I know! Protein Wisdom had that story a few days ago!
Three posts in two days. You working again?
Not that everyone doesn’t enjoy the guestbloggers.
No, not yet. Just been way behind on the news. David sent me a link to his column. I didn’t catch the story here. Must have been on one of the days I was out all day.
Hell, I missed the Michael Richards thing, and my wife had to tell me Robert Altman died.
I’m sorry, did you say something else?
Crap. I’ve been exposed as an anteplagiarizer. Tap Akroma and summon Sock Puppet Army.
It all depends on the character and personality of John Suthers, which I know nothing about.

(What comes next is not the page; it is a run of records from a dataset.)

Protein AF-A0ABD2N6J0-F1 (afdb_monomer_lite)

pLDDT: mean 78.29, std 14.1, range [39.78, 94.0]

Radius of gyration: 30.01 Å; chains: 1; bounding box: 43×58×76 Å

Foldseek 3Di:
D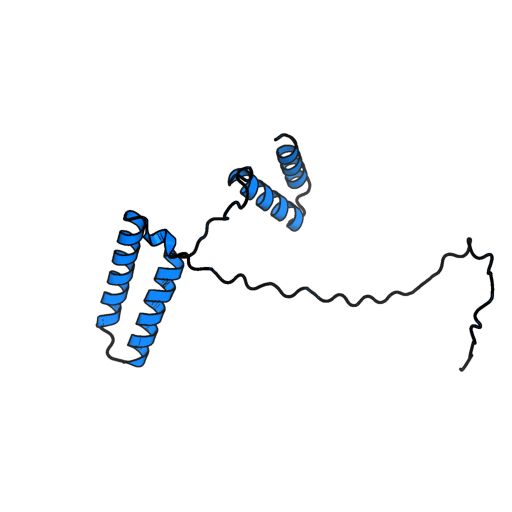DDDDDDDPDDDDPVPPPPDDDDDDDDDDDPDDDDDPQDFACVLCVDVVLVVVLVVQLVVQLVVLVPDPDPVVSVVSNVVSVVVSSVVRGGCPDPPPPDPVCDPVNVVLVVQLVVCVVVVVVVSNVVSVVVVVVD

Secondary structure (DSSP, 8-state):
--------S------TTS---------PPPPPPP--PPPB-GGGGGSHHHHHHHHHHHHHHHHHHTT---HHHHHHHHHHHHHHHHHHHHB--S---SSTT--HHHHHHHHHHHHHHHTT-HHHHHHHHHHHHT-

Organism: NCBI:txid559131

Structure (mmCIF, N/CA/C/O backbone):
data_AF-A0ABD2N6J0-F1
#
_entry.id   AF-A0ABD2N6J0-F1
#
loop_
_atom_site.group_PDB
_atom_site.id
_atom_site.type_symbol
_atom_site.label_atom_id
_atom_site.label_alt_id
_atom_site.label_comp_id
_atom_site.label_asym_id
_atom_site.label_entity_id
_atom_site.label_seq_id
_atom_site.pdbx_PDB_ins_code
_atom_site.Cartn_x
_atom_site.Cartn_y
_atom_site.Cartn_z
_atom_site.occupancy
_atom_site.B_iso_or_equiv
_atom_site.auth_seq_id
_atom_site.auth_comp_id
_atom_site.auth_asym_id
_atom_site.auth_atom_id
_atom_site.pdbx_PDB_model_num
ATOM 1 N N . ASN A 1 1 ? 13.381 -43.212 43.537 1.00 39.78 1 ASN A N 1
ATOM 2 C CA . ASN A 1 1 ? 12.384 -43.568 44.568 1.00 39.78 1 ASN A CA 1
ATOM 3 C C . ASN A 1 1 ? 10.996 -43.545 43.959 1.00 39.78 1 ASN A C 1
ATOM 5 O O . ASN A 1 1 ? 10.466 -42.474 43.703 1.00 39.78 1 ASN A O 1
ATOM 9 N N . LEU A 1 2 ? 10.479 -44.735 43.641 1.00 50.28 2 LEU A N 1
ATOM 10 C CA . LEU A 1 2 ? 9.106 -44.962 43.194 1.00 50.28 2 LEU A CA 1
ATOM 11 C C . LEU A 1 2 ? 8.140 -44.740 44.359 1.00 50.28 2 LEU A C 1
ATOM 13 O 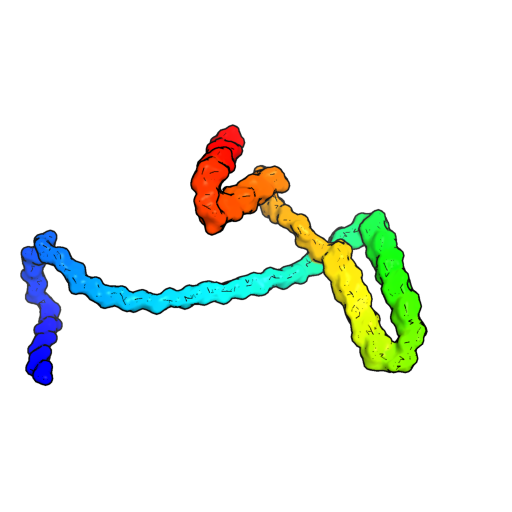O . LEU A 1 2 ? 8.332 -45.345 45.409 1.00 50.28 2 LEU A O 1
ATOM 17 N N . ILE A 1 3 ? 7.074 -43.970 44.138 1.00 43.09 3 ILE A N 1
ATOM 18 C CA . ILE A 1 3 ? 5.805 -44.148 44.851 1.00 43.09 3 ILE A CA 1
ATOM 19 C C . ILE A 1 3 ? 4.691 -44.023 43.810 1.00 43.09 3 ILE A C 1
ATOM 21 O O . ILE A 1 3 ? 4.392 -42.942 43.309 1.00 43.09 3 ILE A O 1
ATOM 25 N N . THR A 1 4 ? 4.115 -45.164 43.451 1.00 60.19 4 THR A N 1
ATOM 26 C CA . THR A 1 4 ? 2.895 -45.288 42.653 1.00 60.19 4 THR A CA 1
ATOM 27 C C . THR A 1 4 ? 1.698 -44.858 43.499 1.00 60.19 4 THR A C 1
ATOM 29 O O . THR A 1 4 ? 1.465 -45.444 44.556 1.00 60.19 4 THR A O 1
ATOM 32 N N . LYS A 1 5 ? 0.903 -43.885 43.040 1.00 44.09 5 LYS A N 1
ATOM 33 C CA . LYS A 1 5 ? -0.455 -43.672 43.560 1.00 44.09 5 LYS A CA 1
ATOM 34 C C . LYS A 1 5 ? -1.465 -43.773 42.426 1.00 44.09 5 LYS A C 1
ATOM 36 O O . LYS A 1 5 ? -1.503 -42.946 41.523 1.00 44.09 5 LYS A O 1
ATOM 41 N N . VAL A 1 6 ? -2.244 -44.843 42.511 1.00 58.00 6 VAL A N 1
ATOM 42 C CA . VAL A 1 6 ? -3.468 -45.100 41.759 1.00 58.00 6 VAL A CA 1
ATOM 43 C C . VAL A 1 6 ? -4.506 -44.064 42.191 1.00 58.00 6 VAL A C 1
ATOM 45 O O . VAL A 1 6 ? -4.738 -43.907 43.388 1.00 58.00 6 VAL A O 1
ATOM 48 N N . THR A 1 7 ? -5.149 -43.382 41.246 1.00 45.62 7 THR A N 1
ATOM 49 C CA . THR A 1 7 ? -6.377 -42.623 41.521 1.00 45.62 7 THR A CA 1
ATOM 50 C C . THR A 1 7 ? -7.548 -43.334 40.860 1.00 45.62 7 THR A C 1
ATOM 52 O O . THR A 1 7 ? -7.692 -43.335 39.640 1.00 45.62 7 THR A O 1
ATOM 55 N N . ILE A 1 8 ? -8.335 -43.997 41.706 1.00 48.62 8 ILE A N 1
ATOM 56 C CA . ILE A 1 8 ? -9.587 -44.683 41.384 1.00 48.62 8 ILE A CA 1
ATOM 57 C C . ILE A 1 8 ? -10.687 -43.613 41.258 1.00 48.62 8 ILE A C 1
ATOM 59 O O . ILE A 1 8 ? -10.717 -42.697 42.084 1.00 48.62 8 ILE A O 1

If Suthers had the cojones to tell King Whatsislam that, regardless of what goes on in Saudi Arabia, slavery is not permitted here, an Indonesian maid is equal before our law to a (grand-)son of Abdulaziz ibn Saud, and we consider them a pack of slimeballs for thinking otherwise, the trip may have done some good. I have long thought that we ought to be buying commercial time on al Jazeera and similar outlets to put that message over. Of course we’d have to shoot Pinch and a horde of people with PhDs first, but a thing worth doing is worth doing well…

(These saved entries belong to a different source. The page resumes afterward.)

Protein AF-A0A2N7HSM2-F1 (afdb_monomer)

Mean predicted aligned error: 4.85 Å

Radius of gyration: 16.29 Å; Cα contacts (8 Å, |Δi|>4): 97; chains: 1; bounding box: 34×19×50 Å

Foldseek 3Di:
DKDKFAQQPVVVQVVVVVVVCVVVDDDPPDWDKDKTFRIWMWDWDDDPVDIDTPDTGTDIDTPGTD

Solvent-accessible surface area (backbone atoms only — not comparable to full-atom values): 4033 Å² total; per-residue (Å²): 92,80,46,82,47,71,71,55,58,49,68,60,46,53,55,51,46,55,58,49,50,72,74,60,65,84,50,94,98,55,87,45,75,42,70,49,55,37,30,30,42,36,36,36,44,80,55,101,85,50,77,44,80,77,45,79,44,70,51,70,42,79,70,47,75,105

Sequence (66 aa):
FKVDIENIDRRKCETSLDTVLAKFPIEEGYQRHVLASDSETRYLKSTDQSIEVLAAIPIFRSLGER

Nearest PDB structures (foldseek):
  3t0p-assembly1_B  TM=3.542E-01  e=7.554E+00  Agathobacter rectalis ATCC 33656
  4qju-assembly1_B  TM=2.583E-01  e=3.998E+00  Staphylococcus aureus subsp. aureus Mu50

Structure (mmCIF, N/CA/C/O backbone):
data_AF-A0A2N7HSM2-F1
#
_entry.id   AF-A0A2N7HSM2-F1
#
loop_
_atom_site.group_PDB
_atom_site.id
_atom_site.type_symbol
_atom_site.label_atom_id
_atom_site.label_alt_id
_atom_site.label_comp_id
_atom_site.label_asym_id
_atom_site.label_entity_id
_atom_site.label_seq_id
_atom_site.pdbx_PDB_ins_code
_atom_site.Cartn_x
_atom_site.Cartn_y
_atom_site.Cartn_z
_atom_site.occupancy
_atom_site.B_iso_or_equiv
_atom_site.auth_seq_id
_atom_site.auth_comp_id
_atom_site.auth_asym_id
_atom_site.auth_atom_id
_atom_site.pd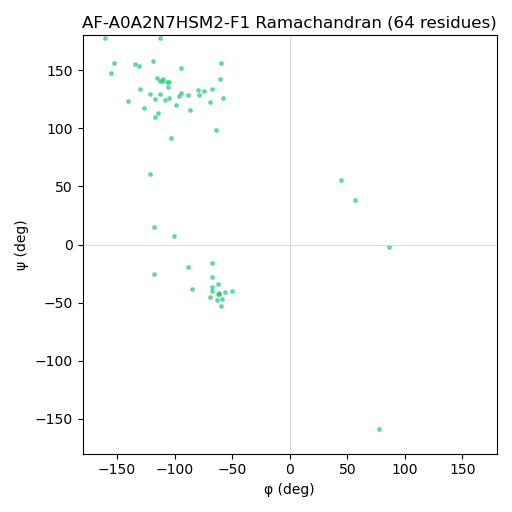bx_PDB_model_num
ATOM 1 N N . PHE A 1 1 ? -16.707 -1.902 12.511 1.00 93.19 1 PHE A N 1
ATOM 2 C CA . PHE A 1 1 ? -17.167 -1.016 11.421 1.00 93.19 1 PHE A CA 1
ATOM 3 C C . PHE A 1 1 ? -15.991 -0.677 10.506 1.00 93.19 1 PHE A C 1
ATOM 5 O O . PHE A 1 1 ? -14.854 -0.926 10.893 1.00 93.19 1 PHE A O 1
ATOM 12 N N . LYS A 1 2 ? -16.254 -0.191 9.286 1.00 95.62 2 LYS A N 1
ATOM 13 C CA . LYS A 1 2 ? -15.240 0.112 8.260 1.00 95.62 2 LYS A CA 1
ATOM 14 C C . LYS A 1 2 ? -15.067 1.629 8.126 1.00 95.62 2 LYS A C 1
ATOM 16 O O . LYS A 1 2 ? -16.067 2.339 8.154 1.00 95.62 2 LYS A O 1
ATOM 21 N N . VAL A 1 3 ? -13.831 2.096 7.957 1.00 96.00 3 VAL A N 1
ATOM 22 C CA . VAL A 1 3 ? -13.509 3.495 7.641 1.00 96.00 3 VAL A CA 1
ATOM 23 C C . VAL A 1 3 ? -12.561 3.539 6.445 1.00 96.00 3 VAL A C 1
ATOM 25 O O . VAL A 1 3 ? -11.592 2.781 6.410 1.00 96.00 3 VAL A O 1
ATOM 28 N N . ASP A 1 4 ? -12.843 4.416 5.484 1.00 95.81 4 ASP A N 1
ATOM 29 C CA . ASP A 1 4 ? -11.943 4.718 4.369 1.00 95.81 4 ASP A CA 1
ATOM 30 C C . ASP A 1 4 ? -11.098 5.946 4.721 1.00 95.81 4 ASP A C 1
ATOM 32 O O . ASP A 1 4 ? -11.614 6.953 5.210 1.00 95.81 4 ASP A O 1
ATOM 36 N N . ILE A 1 5 ? -9.787 5.828 4.532 1.00 92.44 5 ILE A N 1
ATOM 37 C CA . ILE A 1 5 ? -8.803 6.860 4.852 1.00 92.44 5 ILE A CA 1
ATOM 38 C C . ILE A 1 5 ? -8.059 7.210 3.567 1.00 92.44 5 ILE A C 1
ATOM 40 O O . ILE A 1 5 ? -7.554 6.330 2.872 1.00 92.44 5 ILE A O 1
ATOM 44 N N . GLU A 1 6 ? -7.971 8.501 3.268 1.00 91.25 6 GLU A N 1
ATOM 45 C CA . GLU A 1 6 ? -7.341 9.027 2.057 1.00 91.25 6 GLU A CA 1
ATOM 46 C C . GLU A 1 6 ? -6.156 9.936 2.391 1.00 91.25 6 GLU A C 1
ATOM 48 O O . GLU A 1 6 ? -6.091 10.514 3.477 1.00 91.25 6 GLU A O 1
ATOM 53 N N . ASN A 1 7 ? -5.245 10.106 1.428 1.00 84.00 7 ASN A N 1
ATOM 54 C CA . ASN A 1 7 ? -4.085 10.997 1.515 1.00 84.00 7 ASN A CA 1
ATOM 55 C C . ASN A 1 7 ? -3.169 10.714 2.723 1.00 84.00 7 ASN A C 1
ATOM 57 O O . ASN A 1 7 ? -2.622 11.633 3.339 1.00 84.00 7 ASN A O 1
ATOM 61 N N . ILE A 1 8 ? -2.985 9.436 3.056 1.00 84.19 8 ILE A N 1
ATOM 62 C CA . ILE A 1 8 ? -2.059 8.951 4.077 1.00 84.19 8 ILE A CA 1
ATOM 63 C C . ILE A 1 8 ? -0.636 9.281 3.633 1.00 84.19 8 ILE A C 1
ATOM 65 O O . ILE A 1 8 ? -0.036 8.572 2.830 1.00 84.19 8 ILE A O 1
ATOM 69 N N . ASP A 1 9 ? -0.115 10.383 4.172 1.00 85.44 9 ASP A N 1
ATOM 70 C CA . ASP A 1 9 ? 1.280 10.814 4.055 1.00 85.44 9 ASP A CA 1
ATOM 71 C C . ASP A 1 9 ? 1.840 10.697 2.626 1.00 85.44 9 ASP A C 1
ATOM 73 O O . ASP A 1 9 ? 2.853 10.047 2.346 1.00 85.44 9 ASP A O 1
ATOM 77 N N . ARG A 1 10 ? 1.137 11.340 1.689 1.00 83.00 10 ARG A N 1
ATOM 78 C CA . ARG A 1 10 ? 1.434 11.282 0.254 1.00 83.00 10 ARG A CA 1
ATOM 79 C C . ARG A 1 10 ? 2.902 11.575 -0.075 1.00 83.00 10 ARG A C 1
ATOM 81 O O . ARG A 1 10 ? 3.486 10.876 -0.896 1.00 83.00 10 ARG A O 1
ATOM 88 N N . ARG A 1 11 ? 3.522 12.553 0.599 1.00 86.75 11 ARG A N 1
ATOM 89 C CA . ARG A 1 11 ? 4.940 12.902 0.385 1.00 86.75 11 ARG A CA 1
ATOM 90 C C . ARG A 1 11 ? 5.872 11.738 0.707 1.00 86.75 11 ARG A C 1
ATOM 92 O O . ARG A 1 11 ? 6.825 11.483 -0.029 1.00 86.75 11 ARG A O 1
ATOM 99 N N . LYS A 1 12 ? 5.608 11.023 1.802 1.00 86.62 12 LYS A N 1
ATOM 100 C CA . LYS A 1 12 ? 6.387 9.843 2.178 1.00 86.62 12 LYS A CA 1
ATOM 101 C C . LYS A 1 12 ? 6.183 8.700 1.187 1.00 86.62 12 LYS A C 1
ATOM 103 O O . LYS A 1 12 ? 7.148 7.997 0.884 1.00 86.62 12 LYS A O 1
ATOM 108 N N . CYS A 1 13 ? 4.968 8.541 0.658 1.00 86.00 13 CYS A N 1
ATOM 109 C CA . CYS A 1 13 ? 4.674 7.560 -0.388 1.00 86.00 13 CYS A CA 1
ATOM 110 C C . CYS A 1 13 ? 5.458 7.865 -1.676 1.00 86.00 13 CYS A C 1
ATOM 112 O O . CYS A 1 13 ? 6.157 6.990 -2.179 1.00 86.00 13 CYS A O 1
ATOM 114 N N . GLU A 1 14 ? 5.449 9.121 -2.135 1.00 87.38 14 GLU A N 1
ATOM 115 C CA . GLU A 1 14 ? 6.225 9.589 -3.296 1.00 87.38 14 GLU A CA 1
ATOM 116 C C . GLU A 1 14 ? 7.738 9.370 -3.096 1.00 87.38 14 GLU A C 1
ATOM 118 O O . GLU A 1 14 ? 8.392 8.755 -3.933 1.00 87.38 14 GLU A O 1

On the other hand, I have long had a vast suspicion of the State Department, initially raised by Keith Laumer and confirmed by my occasional brushes with its low-level functionaries. If, at the behest of the striped-pants pussies, the trip consisted of apologizing for American insults to the grandeur of Saudi royalty, and Suthers went along with that, canvas and quicklime are the proper prescription.
Regards,
Ric
Speak for yourself. Many of us have just about stopped coming around.
I think a tersely worded letter to the embassy with the US Constitution attached, Thirteenth Amendment highlighted, is sufficient.
Does that qualify as a pre hoc argument?
I’m more of a tar and feather man, m’self.
Another satisfied customer.
Post triptophan cunundrum: left with the image that Jeff copied a p[ost on… um … his own weblog. Very confusing.
Ric, I’m with you. Haven’t we reached a point where this long standing fiction that the Saudi’s are our “friends” and ourt “allies” is crumpled and torn? Perhaps more than any single nation on earth the Saudis, through their mosque and madrassa school building programs, have fertilized the fields of youth that grow radical jihadists. I think thsat we started to figure that out when the prince camer to NYC after 9/11 with a fat check and an admonition that we were partially to blame because of our policies in Palestine (Rufy’s best moment telling the prive to stuff his check.)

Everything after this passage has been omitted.